*Data for this exercise*.
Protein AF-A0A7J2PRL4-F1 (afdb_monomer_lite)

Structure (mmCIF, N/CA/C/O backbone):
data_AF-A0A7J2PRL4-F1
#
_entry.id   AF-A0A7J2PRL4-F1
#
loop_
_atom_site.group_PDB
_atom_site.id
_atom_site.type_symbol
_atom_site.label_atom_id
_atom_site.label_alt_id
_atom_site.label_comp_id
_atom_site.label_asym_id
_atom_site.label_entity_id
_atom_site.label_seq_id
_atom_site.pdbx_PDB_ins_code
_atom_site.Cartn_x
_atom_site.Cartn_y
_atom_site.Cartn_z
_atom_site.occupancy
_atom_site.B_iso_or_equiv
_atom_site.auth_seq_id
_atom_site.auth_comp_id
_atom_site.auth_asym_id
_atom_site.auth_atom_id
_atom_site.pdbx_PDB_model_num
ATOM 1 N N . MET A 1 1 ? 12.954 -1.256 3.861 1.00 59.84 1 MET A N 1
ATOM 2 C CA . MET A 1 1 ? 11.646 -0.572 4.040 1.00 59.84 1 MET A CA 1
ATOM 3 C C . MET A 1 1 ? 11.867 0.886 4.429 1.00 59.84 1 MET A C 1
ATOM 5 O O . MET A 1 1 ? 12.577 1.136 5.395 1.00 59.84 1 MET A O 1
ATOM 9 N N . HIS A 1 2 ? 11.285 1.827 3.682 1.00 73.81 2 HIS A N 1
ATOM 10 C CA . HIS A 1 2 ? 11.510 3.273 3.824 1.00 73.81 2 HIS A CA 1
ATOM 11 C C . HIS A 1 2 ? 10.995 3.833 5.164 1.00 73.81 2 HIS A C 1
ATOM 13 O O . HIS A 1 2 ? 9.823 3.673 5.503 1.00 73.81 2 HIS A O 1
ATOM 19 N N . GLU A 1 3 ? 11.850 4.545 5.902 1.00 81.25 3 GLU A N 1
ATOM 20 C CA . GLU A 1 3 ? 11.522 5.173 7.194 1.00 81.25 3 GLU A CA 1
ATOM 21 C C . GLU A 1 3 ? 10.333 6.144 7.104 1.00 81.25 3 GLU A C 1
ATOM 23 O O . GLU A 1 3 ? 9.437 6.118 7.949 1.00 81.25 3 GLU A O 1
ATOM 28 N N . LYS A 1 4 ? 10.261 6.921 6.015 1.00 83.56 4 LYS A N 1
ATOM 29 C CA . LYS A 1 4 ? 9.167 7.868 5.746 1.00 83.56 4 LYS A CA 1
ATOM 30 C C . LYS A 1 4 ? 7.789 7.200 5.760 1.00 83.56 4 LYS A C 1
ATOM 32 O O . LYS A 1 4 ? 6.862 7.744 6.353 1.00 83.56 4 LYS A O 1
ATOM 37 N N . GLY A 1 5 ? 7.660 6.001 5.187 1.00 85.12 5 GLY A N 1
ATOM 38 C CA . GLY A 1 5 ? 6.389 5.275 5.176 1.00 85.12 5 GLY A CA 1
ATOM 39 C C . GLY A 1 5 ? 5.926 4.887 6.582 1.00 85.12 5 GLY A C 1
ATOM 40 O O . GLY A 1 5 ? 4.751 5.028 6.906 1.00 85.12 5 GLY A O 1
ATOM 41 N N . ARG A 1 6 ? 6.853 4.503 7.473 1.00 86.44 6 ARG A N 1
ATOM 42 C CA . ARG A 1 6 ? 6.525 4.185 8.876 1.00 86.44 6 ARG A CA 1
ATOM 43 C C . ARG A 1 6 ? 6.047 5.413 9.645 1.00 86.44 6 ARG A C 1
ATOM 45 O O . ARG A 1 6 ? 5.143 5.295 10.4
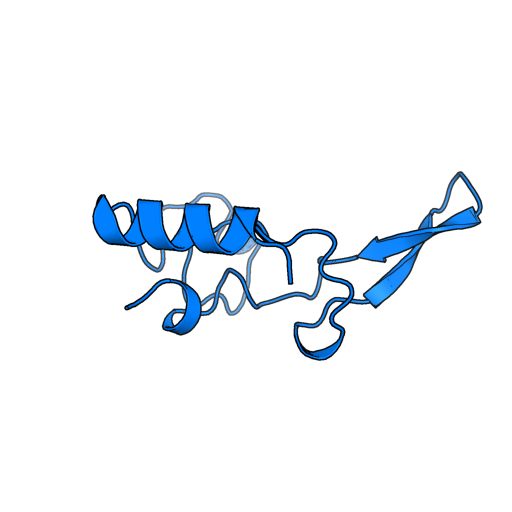67 1.00 86.44 6 ARG A O 1
ATOM 52 N N . ILE A 1 7 ? 6.647 6.575 9.390 1.00 89.50 7 ILE A N 1
ATOM 53 C CA . ILE A 1 7 ? 6.235 7.842 10.009 1.00 89.50 7 ILE A CA 1
ATOM 54 C C . ILE A 1 7 ? 4.811 8.201 9.577 1.00 89.50 7 ILE A C 1
ATOM 56 O O . ILE A 1 7 ? 3.989 8.536 10.428 1.00 89.50 7 ILE A O 1
ATOM 60 N N . LEU A 1 8 ? 4.503 8.078 8.282 1.00 87.31 8 LEU A N 1
ATOM 61 C CA . LEU A 1 8 ? 3.172 8.368 7.743 1.00 87.31 8 LEU A CA 1
ATOM 62 C C . LEU A 1 8 ? 2.102 7.432 8.316 1.00 87.31 8 LEU A C 1
ATOM 64 O O . LEU A 1 8 ? 1.075 7.919 8.776 1.00 87.31 8 LEU A O 1
ATOM 68 N N . ILE A 1 9 ? 2.376 6.125 8.399 1.00 87.69 9 ILE A N 1
ATOM 69 C CA . ILE A 1 9 ? 1.454 5.162 9.027 1.00 87.69 9 ILE A CA 1
ATOM 70 C C . ILE A 1 9 ? 1.199 5.527 10.493 1.00 87.69 9 ILE A C 1
ATOM 72 O O . ILE A 1 9 ? 0.052 5.622 10.922 1.00 87.69 9 ILE A O 1
ATOM 76 N N . LYS A 1 10 ? 2.261 5.786 11.269 1.00 88.38 10 LYS A N 1
ATOM 77 C CA . LYS A 1 10 ? 2.130 6.173 12.684 1.00 88.38 10 LYS A CA 1
ATOM 78 C C . LYS A 1 10 ? 1.325 7.461 12.855 1.00 88.38 10 LYS A C 1
ATOM 80 O O . LYS A 1 10 ? 0.539 7.556 13.795 1.00 88.38 10 LYS A O 1
ATOM 85 N N . LYS A 1 11 ? 1.525 8.441 11.970 1.00 89.50 11 LYS A N 1
ATOM 86 C CA . LYS A 1 11 ? 0.782 9.704 11.977 1.00 89.50 11 LYS A CA 1
ATOM 87 C C . LYS A 1 11 ? -0.702 9.473 11.688 1.00 89.50 11 LYS A C 1
ATOM 89 O O . LYS A 1 11 ? -1.517 9.935 12.476 1.00 89.50 11 LYS A O 1
ATOM 94 N N . ALA A 1 12 ? -1.034 8.710 10.646 1.00 87.00 12 ALA A N 1
ATOM 95 C CA . ALA A 1 12 ? -2.418 8.394 10.291 1.00 87.00 12 ALA A CA 1
ATOM 96 C C . ALA A 1 12 ? -3.152 7.674 11.436 1.00 87.00 12 ALA A C 1
ATOM 98 O O . ALA A 1 12 ? -4.244 8.081 11.830 1.00 87.00 12 ALA A O 1
ATOM 99 N N . ILE A 1 13 ? -2.506 6.677 12.057 1.00 85.94 13 ILE A N 1
ATOM 100 C CA . ILE A 1 13 ? -3.052 5.969 13.228 1.00 85.94 13 ILE A CA 1
ATOM 101 C C . ILE A 1 13 ? -3.258 6.930 14.406 1.00 85.94 13 ILE A C 1
ATOM 103 O O . ILE A 1 13 ? -4.309 6.906 15.041 1.00 85.94 13 ILE A O 1
ATOM 107 N N . LYS A 1 14 ? -2.274 7.790 14.707 1.00 89.25 14 LYS A N 1
ATOM 108 C CA . LYS A 1 14 ? -2.369 8.767 15.805 1.00 89.25 14 LYS A CA 1
ATOM 109 C C . LYS A 1 14 ? -3.492 9.784 15.582 1.00 89.25 14 LYS A C 1
ATOM 111 O O . LYS A 1 14 ? -4.135 10.185 16.546 1.00 89.25 14 LYS A O 1
ATOM 116 N N . ASN A 1 15 ? -3.701 10.200 14.338 1.00 88.38 15 ASN A N 1
ATOM 117 C CA . ASN A 1 15 ? -4.685 11.210 13.966 1.00 88.38 15 ASN A CA 1
ATOM 118 C C . ASN A 1 15 ? -6.106 10.647 13.795 1.00 88.38 15 ASN A C 1
ATOM 120 O O . ASN A 1 15 ? -7.034 11.424 13.602 1.00 88.38 15 ASN A O 1
ATOM 124 N N . GLY A 1 16 ? -6.288 9.323 13.853 1.00 82.81 16 GLY A N 1
ATOM 125 C CA . GLY A 1 16 ? -7.584 8.695 13.587 1.00 82.81 16 GLY A CA 1
ATOM 126 C C . GLY A 1 16 ? -7.986 8.722 12.108 1.00 82.81 16 GLY A C 1
ATOM 127 O O . GLY A 1 16 ? -9.158 8.569 11.796 1.00 82.81 16 GLY A O 1
ATOM 128 N N . GLU A 1 17 ? -7.027 8.875 11.191 1.00 85.44 17 GLU A N 1
ATOM 129 C CA . GLU A 1 17 ? -7.239 8.904 9.731 1.00 85.44 17 GLU A CA 1
ATOM 130 C C . GLU A 1 17 ? -7.421 7.487 9.136 1.00 85.44 17 GLU A C 1
ATOM 132 O O . GLU A 1 17 ? -7.295 7.281 7.931 1.00 85.44 17 GLU A O 1
ATOM 137 N N . VAL A 1 18 ? -7.691 6.486 9.981 1.00 83.38 18 VAL A N 1
ATOM 138 C CA . VAL A 1 18 ? -7.897 5.087 9.586 1.00 83.38 18 VAL A CA 1
ATOM 139 C C . VAL A 1 18 ? -9.365 4.889 9.219 1.00 83.38 18 VAL A C 1
ATOM 141 O O . VAL A 1 18 ? 
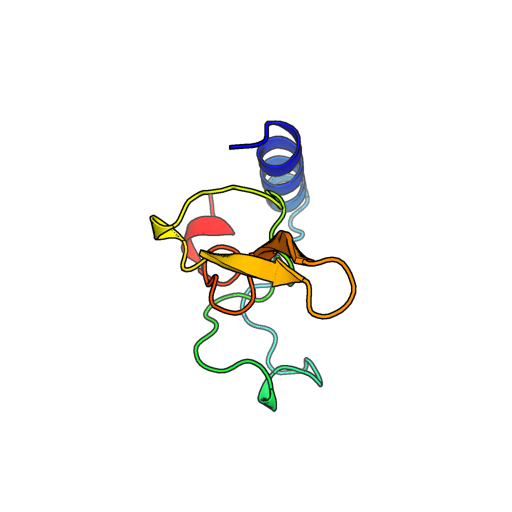-10.219 4.796 10.098 1.00 83.38 18 VAL A O 1
ATOM 144 N N . ILE A 1 19 ? -9.654 4.826 7.918 1.00 85.12 19 ILE A N 1
ATOM 145 C CA . ILE A 1 19 ? -11.026 4.745 7.389 1.00 85.12 19 ILE A CA 1
ATOM 146 C C . ILE A 1 19 ? -11.519 3.305 7.186 1.00 85.12 19 ILE A C 1
ATOM 148 O O . ILE A 1 19 ? -12.724 3.066 7.162 1.00 85.12 19 ILE A O 1
ATOM 152 N N . GLY A 1 20 ? -10.613 2.328 7.076 1.00 86.31 20 GLY A N 1
ATOM 153 C CA . GLY A 1 20 ? -10.980 0.948 6.747 1.00 86.31 20 GLY A CA 1
ATOM 154 C C . GLY A 1 20 ? -11.453 0.794 5.297 1.00 86.31 20 GLY A C 1
ATOM 155 O O . GLY A 1 20 ? -11.019 1.533 4.417 1.00 86.31 20 GLY A O 1
ATOM 156 N N . LEU A 1 21 ? -12.306 -0.199 5.022 1.00 88.69 21 LEU A N 1
ATOM 157 C CA . LEU A 1 21 ? -12.866 -0.423 3.685 1.00 88.69 21 LEU A CA 1
ATOM 158 C C . LEU A 1 21 ? -13.944 0.622 3.363 1.00 88.69 21 LEU A C 1
ATOM 160 O O . LEU A 1 21 ? -15.011 0.626 3.980 1.00 88.69 21 LEU A O 1
ATOM 164 N N . ASP A 1 22 ? -13.697 1.444 2.347 1.00 88.50 22 ASP A N 1
ATOM 165 C CA . ASP A 1 22 ? -14.657 2.438 1.871 1.00 88.50 22 ASP A CA 1
ATOM 166 C C . ASP A 1 22 ? -15.540 1.868 0.750 1.00 88.50 22 ASP A C 1
ATOM 168 O O . ASP A 1 22 ? -15.120 1.755 -0.401 1.00 88.50 22 ASP A O 1
ATOM 172 N N . LYS A 1 23 ? -16.792 1.534 1.091 1.00 87.69 23 LYS A N 1
ATOM 173 C CA . LYS A 1 23 ? -17.804 1.031 0.142 1.00 87.69 23 LYS A CA 1
ATOM 174 C C . LYS A 1 23 ? -18.353 2.094 -0.813 1.00 87.69 23 LYS A C 1
ATOM 176 O O . LYS A 1 23 ? -19.031 1.735 -1.771 1.00 87.69 23 LYS A O 1
ATOM 181 N N . SER A 1 24 ? -18.107 3.371 -0.532 1.00 89.12 24 SER A N 1
ATOM 182 C CA . SER A 1 24 ? -18.564 4.498 -1.348 1.00 89.12 24 SER A CA 1
ATOM 183 C C . SER A 1 24 ? -17.536 4.945 -2.389 1.00 89.12 24 SER A C 1
ATOM 185 O O . SER A 1 24 ? -17.872 5.721 -3.281 1.00 89.12 24 SER A O 1
ATOM 187 N N . CYS A 1 25 ? -16.304 4.430 -2.309 1.00 86.38 25 CYS A N 1
ATOM 188 C CA . CYS A 1 25 ? -15.234 4.739 -3.246 1.00 86.38 25 CYS A CA 1
ATOM 189 C C . CYS A 1 25 ? -15.606 4.315 -4.677 1.00 86.38 25 CYS A C 1
ATOM 191 O O . CYS A 1 25 ? -15.844 3.137 -4.952 1.00 86.38 25 CYS A O 1
ATOM 193 N N . GLU A 1 26 ? -15.587 5.271 -5.610 1.00 88.38 26 GLU A N 1
ATOM 194 C CA . GLU A 1 26 ? -15.905 5.051 -7.030 1.00 88.38 26 GLU A CA 1
ATOM 195 C C . GLU A 1 26 ? -14.977 4.025 -7.709 1.00 88.38 26 GLU A C 1
ATOM 197 O O . GLU A 1 26 ? -15.371 3.354 -8.661 1.00 88.38 26 GLU A O 1
ATOM 202 N N . TYR A 1 27 ? -13.761 3.854 -7.182 1.00 84.06 27 TYR A N 1
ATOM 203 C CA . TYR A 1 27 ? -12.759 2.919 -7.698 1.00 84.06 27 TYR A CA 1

*The problem*. Every line above from the line with "ATOM 78 C C" to the line with "ATOM 89 O O", both included, must be reproduced exactly, and no other line may appear.

*Completed exercise*.
ATOM 78 C C . LYS A 1 10 ? 1.325 7.461 12.855 1.00 88.38 10 LYS A C 1
ATOM 80 O O . LYS A 1 10 ? 0.539 7.556 13.795 1.00 88.38 10 LYS A O 1
ATOM 85 N N . LYS A 1 11 ? 1.525 8.441 11.970 1.00 89.50 11 LYS A N 1
ATOM 86 C CA . LYS A 1 11 ? 0.782 9.704 11.977 1.00 89.50 11 LYS A CA 1
ATOM 87 C C . LYS A 1 11 ? -0.702 9.473 11.688 1.00 89.50 11 LYS A C 1
ATOM 89 O O . LYS A 1 11 ? -1.517 9.935 12.476 1.00 89.50 11 LYS A O 1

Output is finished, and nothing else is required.